First principles derived potential barriers to Li-ion transport through Solid Electrolyte Interphases in batteries

Charging a Li-ion battery is dependent on the ability of Li ions to transport between the cathode and the anode. Li-ion transport is dependent upon (among other factors) the electrostatic environment the ion encounters on the Solid-Electrolyte-Interphase (SEI) which separates an anode from the surrounding electrolyte. Previous first principles work has had difficulty accurately reflecting the electrostatic potential barrier for ions moving through the SEI due to the large length scale necessary to simulate. In this work, we develop and apply the Quantum Continuum Approximation (QCA), a methodology for coupling explicit Density Functional Theory (DFT) calculations of interfaces with Poisson-Boltzmann distributions of charge in bulk insulating systems to provide an equilibrium electronic potentiostat for first-principles interface calculations.
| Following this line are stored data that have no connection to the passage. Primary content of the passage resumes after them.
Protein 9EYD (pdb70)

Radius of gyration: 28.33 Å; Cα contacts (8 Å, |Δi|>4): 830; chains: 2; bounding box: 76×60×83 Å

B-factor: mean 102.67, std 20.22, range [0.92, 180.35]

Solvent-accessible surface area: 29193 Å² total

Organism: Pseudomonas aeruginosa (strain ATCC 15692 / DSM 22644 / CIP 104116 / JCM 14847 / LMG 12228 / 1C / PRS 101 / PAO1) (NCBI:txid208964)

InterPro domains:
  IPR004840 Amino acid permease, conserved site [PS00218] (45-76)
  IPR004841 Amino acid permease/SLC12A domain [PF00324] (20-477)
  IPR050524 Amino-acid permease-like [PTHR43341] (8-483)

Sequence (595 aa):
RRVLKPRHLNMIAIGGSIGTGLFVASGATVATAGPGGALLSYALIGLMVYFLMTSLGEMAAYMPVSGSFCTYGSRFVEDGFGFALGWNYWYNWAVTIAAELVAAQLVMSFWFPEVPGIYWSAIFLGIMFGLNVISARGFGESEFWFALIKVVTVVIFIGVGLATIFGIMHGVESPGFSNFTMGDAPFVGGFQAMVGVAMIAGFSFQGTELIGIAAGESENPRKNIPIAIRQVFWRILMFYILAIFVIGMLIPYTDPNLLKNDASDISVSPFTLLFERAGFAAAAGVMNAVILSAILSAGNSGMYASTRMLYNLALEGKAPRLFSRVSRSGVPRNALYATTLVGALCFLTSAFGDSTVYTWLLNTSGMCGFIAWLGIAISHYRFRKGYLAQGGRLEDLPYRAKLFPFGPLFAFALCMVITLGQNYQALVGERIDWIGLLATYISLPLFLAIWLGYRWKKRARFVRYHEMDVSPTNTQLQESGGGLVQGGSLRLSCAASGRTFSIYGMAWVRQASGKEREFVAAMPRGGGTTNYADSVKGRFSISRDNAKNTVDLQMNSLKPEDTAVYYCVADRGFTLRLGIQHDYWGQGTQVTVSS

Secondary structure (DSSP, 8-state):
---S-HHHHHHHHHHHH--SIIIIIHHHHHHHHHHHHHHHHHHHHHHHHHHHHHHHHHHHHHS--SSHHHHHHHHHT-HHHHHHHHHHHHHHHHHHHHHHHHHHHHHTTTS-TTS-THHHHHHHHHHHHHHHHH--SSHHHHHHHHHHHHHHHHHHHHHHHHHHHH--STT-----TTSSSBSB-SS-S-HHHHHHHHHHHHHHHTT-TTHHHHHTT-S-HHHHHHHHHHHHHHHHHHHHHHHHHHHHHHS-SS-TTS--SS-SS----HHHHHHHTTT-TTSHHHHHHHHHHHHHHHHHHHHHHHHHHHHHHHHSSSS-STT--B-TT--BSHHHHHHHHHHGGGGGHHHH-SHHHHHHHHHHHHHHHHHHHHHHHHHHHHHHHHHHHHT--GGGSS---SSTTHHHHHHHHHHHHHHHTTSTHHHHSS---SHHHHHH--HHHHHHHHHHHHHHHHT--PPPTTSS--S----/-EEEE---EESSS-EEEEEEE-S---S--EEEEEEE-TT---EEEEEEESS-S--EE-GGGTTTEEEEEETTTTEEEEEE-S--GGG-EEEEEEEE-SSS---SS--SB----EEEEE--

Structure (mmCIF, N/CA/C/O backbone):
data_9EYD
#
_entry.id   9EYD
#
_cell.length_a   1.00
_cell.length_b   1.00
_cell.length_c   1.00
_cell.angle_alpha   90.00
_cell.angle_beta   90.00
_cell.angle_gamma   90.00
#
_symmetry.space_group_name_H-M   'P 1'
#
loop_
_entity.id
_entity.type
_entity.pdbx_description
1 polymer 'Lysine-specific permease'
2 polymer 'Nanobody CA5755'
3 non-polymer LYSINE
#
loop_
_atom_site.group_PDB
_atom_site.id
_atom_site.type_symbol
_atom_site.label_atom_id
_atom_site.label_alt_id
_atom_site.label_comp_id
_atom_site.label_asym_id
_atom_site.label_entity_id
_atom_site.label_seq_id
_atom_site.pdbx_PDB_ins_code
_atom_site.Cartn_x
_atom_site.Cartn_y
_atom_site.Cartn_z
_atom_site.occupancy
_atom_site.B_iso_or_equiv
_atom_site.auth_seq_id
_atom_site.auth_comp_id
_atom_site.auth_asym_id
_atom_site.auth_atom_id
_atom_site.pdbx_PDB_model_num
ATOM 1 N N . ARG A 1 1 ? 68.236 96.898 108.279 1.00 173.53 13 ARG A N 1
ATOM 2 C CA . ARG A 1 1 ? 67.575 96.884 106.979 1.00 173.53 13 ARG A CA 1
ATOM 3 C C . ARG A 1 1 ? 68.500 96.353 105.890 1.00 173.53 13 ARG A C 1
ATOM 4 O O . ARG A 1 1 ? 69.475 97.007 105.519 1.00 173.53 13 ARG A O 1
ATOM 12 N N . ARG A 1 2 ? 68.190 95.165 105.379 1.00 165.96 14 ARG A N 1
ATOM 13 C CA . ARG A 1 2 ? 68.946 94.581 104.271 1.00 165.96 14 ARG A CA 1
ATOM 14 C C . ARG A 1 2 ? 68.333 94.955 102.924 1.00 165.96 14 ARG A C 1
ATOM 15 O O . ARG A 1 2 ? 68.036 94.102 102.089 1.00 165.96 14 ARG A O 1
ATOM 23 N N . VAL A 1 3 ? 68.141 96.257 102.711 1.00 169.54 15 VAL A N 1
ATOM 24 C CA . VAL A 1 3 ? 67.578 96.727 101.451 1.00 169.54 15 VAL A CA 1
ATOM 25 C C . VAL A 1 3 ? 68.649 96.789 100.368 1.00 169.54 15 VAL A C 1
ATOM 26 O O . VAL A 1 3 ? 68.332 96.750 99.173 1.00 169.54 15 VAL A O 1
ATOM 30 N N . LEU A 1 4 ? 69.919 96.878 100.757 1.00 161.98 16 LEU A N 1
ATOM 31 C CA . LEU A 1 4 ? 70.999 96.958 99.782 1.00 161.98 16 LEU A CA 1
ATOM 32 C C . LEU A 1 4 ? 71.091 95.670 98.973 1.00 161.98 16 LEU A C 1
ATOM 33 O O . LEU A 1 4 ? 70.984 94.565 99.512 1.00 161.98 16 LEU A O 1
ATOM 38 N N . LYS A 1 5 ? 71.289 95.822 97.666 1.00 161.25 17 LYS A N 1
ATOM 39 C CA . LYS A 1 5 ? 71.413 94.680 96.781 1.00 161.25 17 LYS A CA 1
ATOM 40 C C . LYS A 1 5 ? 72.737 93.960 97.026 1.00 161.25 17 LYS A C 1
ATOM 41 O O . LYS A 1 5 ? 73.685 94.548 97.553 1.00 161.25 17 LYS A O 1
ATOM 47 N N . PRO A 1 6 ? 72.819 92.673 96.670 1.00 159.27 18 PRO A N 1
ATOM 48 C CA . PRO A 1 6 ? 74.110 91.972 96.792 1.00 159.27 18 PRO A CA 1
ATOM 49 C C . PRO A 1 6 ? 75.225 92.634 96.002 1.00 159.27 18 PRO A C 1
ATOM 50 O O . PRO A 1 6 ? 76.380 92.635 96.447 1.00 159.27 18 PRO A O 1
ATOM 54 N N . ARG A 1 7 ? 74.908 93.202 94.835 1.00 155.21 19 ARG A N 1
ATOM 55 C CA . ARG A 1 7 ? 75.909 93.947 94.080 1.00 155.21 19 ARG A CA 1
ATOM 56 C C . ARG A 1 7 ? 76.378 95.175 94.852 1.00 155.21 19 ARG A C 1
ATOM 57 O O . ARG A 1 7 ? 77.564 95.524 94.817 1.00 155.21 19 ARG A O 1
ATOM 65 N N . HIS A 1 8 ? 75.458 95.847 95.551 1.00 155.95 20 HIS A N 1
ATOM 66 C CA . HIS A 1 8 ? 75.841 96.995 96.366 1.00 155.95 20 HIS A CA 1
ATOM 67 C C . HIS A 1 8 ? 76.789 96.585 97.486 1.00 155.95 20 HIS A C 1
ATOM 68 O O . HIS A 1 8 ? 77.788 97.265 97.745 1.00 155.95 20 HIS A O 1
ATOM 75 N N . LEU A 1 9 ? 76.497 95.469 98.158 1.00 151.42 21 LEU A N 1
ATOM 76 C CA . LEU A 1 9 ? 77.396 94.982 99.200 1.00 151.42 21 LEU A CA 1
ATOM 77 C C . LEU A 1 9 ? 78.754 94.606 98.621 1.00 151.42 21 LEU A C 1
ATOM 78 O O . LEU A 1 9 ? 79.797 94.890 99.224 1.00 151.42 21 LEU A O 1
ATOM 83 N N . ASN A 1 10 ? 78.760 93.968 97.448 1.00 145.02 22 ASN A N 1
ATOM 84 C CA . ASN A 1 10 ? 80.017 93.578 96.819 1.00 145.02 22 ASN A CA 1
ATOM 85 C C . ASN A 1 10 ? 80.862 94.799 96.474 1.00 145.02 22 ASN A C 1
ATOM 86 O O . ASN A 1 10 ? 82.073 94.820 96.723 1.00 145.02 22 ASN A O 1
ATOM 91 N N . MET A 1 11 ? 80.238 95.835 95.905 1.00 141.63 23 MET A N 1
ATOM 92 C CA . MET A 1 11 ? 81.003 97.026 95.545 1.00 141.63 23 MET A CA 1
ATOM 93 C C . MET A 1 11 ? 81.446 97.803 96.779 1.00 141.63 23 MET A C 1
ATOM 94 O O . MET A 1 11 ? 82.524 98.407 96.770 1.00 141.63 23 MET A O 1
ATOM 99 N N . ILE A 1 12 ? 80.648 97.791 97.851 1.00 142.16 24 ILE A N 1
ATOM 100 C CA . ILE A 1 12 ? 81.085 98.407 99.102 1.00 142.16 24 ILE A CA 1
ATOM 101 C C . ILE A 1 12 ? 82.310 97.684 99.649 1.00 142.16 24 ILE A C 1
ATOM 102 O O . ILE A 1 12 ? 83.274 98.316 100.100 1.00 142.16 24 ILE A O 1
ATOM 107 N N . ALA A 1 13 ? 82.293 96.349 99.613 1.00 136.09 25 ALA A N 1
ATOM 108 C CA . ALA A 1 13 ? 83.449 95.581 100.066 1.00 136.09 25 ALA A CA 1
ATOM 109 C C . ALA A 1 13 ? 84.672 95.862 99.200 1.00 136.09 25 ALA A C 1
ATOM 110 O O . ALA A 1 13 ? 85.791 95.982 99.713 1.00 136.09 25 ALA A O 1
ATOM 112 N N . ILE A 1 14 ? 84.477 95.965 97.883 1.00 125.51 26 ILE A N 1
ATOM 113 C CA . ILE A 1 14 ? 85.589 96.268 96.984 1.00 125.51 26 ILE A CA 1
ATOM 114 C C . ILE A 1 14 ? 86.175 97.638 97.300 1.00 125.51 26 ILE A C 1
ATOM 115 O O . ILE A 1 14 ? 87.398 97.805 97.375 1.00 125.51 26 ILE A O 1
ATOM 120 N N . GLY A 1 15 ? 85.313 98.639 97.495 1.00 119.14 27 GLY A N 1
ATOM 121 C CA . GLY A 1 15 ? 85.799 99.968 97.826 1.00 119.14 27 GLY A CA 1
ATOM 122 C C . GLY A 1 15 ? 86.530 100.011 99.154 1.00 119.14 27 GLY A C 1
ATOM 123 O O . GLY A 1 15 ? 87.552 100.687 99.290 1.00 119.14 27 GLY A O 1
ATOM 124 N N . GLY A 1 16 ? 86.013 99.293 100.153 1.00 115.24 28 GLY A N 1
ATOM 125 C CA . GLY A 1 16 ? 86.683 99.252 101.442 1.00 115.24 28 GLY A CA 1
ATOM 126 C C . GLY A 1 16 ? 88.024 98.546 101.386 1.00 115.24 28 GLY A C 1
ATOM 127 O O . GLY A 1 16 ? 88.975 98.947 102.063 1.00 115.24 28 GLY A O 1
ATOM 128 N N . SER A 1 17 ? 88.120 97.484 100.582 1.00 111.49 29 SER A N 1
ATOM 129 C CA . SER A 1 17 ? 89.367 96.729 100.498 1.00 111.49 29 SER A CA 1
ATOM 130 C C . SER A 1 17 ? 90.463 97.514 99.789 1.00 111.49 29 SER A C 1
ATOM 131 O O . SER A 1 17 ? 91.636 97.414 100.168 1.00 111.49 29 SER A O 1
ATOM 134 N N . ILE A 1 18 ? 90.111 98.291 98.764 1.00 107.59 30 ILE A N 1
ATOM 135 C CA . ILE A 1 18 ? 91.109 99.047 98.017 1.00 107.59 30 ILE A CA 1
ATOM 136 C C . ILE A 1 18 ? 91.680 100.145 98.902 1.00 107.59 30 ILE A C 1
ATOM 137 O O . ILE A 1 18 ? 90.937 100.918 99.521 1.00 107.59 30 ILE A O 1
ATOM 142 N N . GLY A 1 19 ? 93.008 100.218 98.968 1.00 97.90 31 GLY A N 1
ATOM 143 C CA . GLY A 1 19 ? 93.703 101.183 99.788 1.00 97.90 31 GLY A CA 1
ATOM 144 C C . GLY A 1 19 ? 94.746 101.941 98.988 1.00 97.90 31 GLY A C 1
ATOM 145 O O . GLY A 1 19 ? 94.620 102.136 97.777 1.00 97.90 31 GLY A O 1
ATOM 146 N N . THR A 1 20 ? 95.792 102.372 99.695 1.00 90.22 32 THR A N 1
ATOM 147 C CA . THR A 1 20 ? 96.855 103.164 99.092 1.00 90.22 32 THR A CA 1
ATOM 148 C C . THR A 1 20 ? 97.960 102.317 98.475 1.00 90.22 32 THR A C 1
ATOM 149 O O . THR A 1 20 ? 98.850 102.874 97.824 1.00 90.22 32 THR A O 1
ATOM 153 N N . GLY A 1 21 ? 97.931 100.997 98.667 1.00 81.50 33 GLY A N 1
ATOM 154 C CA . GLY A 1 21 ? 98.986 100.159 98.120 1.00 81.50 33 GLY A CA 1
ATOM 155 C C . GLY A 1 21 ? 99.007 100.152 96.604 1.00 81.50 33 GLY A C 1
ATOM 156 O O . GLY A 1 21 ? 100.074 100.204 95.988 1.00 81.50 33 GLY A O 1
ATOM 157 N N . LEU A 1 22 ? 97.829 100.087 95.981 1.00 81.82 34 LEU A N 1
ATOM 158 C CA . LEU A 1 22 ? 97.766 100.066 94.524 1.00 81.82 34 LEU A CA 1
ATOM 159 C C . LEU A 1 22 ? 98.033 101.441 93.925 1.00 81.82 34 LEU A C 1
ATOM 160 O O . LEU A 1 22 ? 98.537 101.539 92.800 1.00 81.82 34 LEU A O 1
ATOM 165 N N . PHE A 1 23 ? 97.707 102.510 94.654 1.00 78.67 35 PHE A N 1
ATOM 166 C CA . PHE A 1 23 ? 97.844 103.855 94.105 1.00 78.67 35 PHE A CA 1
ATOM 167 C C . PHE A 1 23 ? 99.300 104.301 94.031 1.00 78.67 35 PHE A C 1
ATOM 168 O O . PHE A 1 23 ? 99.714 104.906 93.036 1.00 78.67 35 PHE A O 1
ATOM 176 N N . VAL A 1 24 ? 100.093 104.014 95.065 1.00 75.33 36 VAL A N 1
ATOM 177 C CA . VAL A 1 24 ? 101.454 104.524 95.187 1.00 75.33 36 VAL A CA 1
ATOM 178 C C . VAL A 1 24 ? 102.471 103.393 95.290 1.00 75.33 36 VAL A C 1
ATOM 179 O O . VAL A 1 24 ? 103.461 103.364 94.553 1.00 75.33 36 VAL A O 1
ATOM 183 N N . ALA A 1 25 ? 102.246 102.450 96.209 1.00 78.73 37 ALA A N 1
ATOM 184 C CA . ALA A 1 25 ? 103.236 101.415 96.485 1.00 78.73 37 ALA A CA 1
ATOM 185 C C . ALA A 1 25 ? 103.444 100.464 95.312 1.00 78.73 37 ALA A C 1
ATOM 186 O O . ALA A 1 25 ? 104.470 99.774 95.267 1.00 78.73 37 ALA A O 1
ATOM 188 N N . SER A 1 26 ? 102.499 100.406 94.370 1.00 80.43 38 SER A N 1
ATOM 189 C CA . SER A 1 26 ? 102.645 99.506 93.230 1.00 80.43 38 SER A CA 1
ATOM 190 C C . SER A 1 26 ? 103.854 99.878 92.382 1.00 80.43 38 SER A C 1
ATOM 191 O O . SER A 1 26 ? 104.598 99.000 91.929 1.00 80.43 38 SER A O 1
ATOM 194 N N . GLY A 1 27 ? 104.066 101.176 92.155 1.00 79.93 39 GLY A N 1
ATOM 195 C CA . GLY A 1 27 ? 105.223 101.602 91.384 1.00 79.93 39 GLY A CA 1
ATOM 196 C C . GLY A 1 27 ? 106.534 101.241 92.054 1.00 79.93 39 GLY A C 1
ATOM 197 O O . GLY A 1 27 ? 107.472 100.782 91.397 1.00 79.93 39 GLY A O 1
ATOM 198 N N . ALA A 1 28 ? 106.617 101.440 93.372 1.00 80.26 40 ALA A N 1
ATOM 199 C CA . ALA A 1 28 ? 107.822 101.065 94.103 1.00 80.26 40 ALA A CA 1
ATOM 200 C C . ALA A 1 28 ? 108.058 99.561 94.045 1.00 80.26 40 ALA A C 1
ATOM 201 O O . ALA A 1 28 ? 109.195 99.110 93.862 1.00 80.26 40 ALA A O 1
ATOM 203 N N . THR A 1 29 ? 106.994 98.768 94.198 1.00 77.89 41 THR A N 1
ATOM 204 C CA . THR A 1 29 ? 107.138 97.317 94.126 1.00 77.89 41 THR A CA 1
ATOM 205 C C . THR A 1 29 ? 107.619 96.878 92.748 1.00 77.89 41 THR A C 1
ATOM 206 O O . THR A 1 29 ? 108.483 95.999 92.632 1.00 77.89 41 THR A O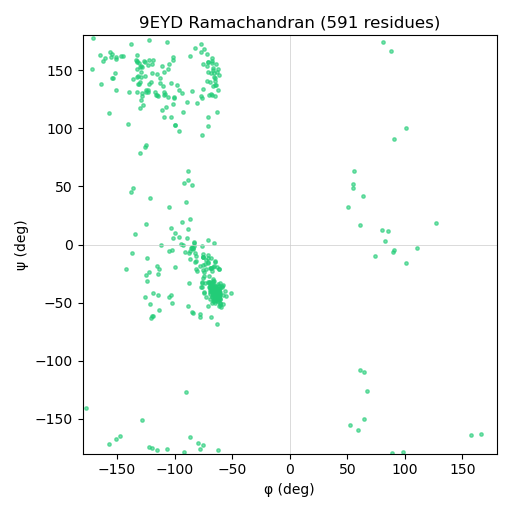 1
ATOM 210 N N . VAL A 1 30 ? 107.069 97.479 91.689 1.00 77.13 42 VAL A N 1
ATOM 211 C CA . VAL A 1 30 ? 107.502 97.148 90.334 1.00 77.13 42 VAL A CA 1
ATOM 212 C C . VAL A 1 30 ? 108.960 97.538 90.127 1.00 77.13 42 VAL A C 1
ATOM 213 O O . VAL A 1 30 ? 109.742 96.787 89.532 1.00 77.13 42 VAL A O 1
ATOM 217 N N . ALA A 1 31 ? 109.352 98.717 90.617 1.00 81.70 43 ALA A N 1
ATOM 218 C CA . ALA A 1 31 ? 110.734 99.158 90.460 1.00 81.70 43 ALA A CA 1
ATOM 219 C C . ALA A 1 31 ? 111.702 98.284 91.247 1.00 81.70 43 ALA A C 1
ATOM 220 O O . ALA A 1 31 ? 112.859 98.127 90.842 1.00 81.70 43 ALA A O 1
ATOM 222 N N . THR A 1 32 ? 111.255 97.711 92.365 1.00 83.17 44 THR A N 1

Using QCA, we calculate the electrostatic potential barrier for Li-ion transport through various SEIs on Li metal anodes. We demonstrate that the SEI potential barriers are dependent on the electronic voltage in each system, although the degree of dependency varies based on the specific SEI interface. This work suggests modifying the voltage and anode-SEI interface structure as a strategy for improved charging rates in Li-ion battery systems.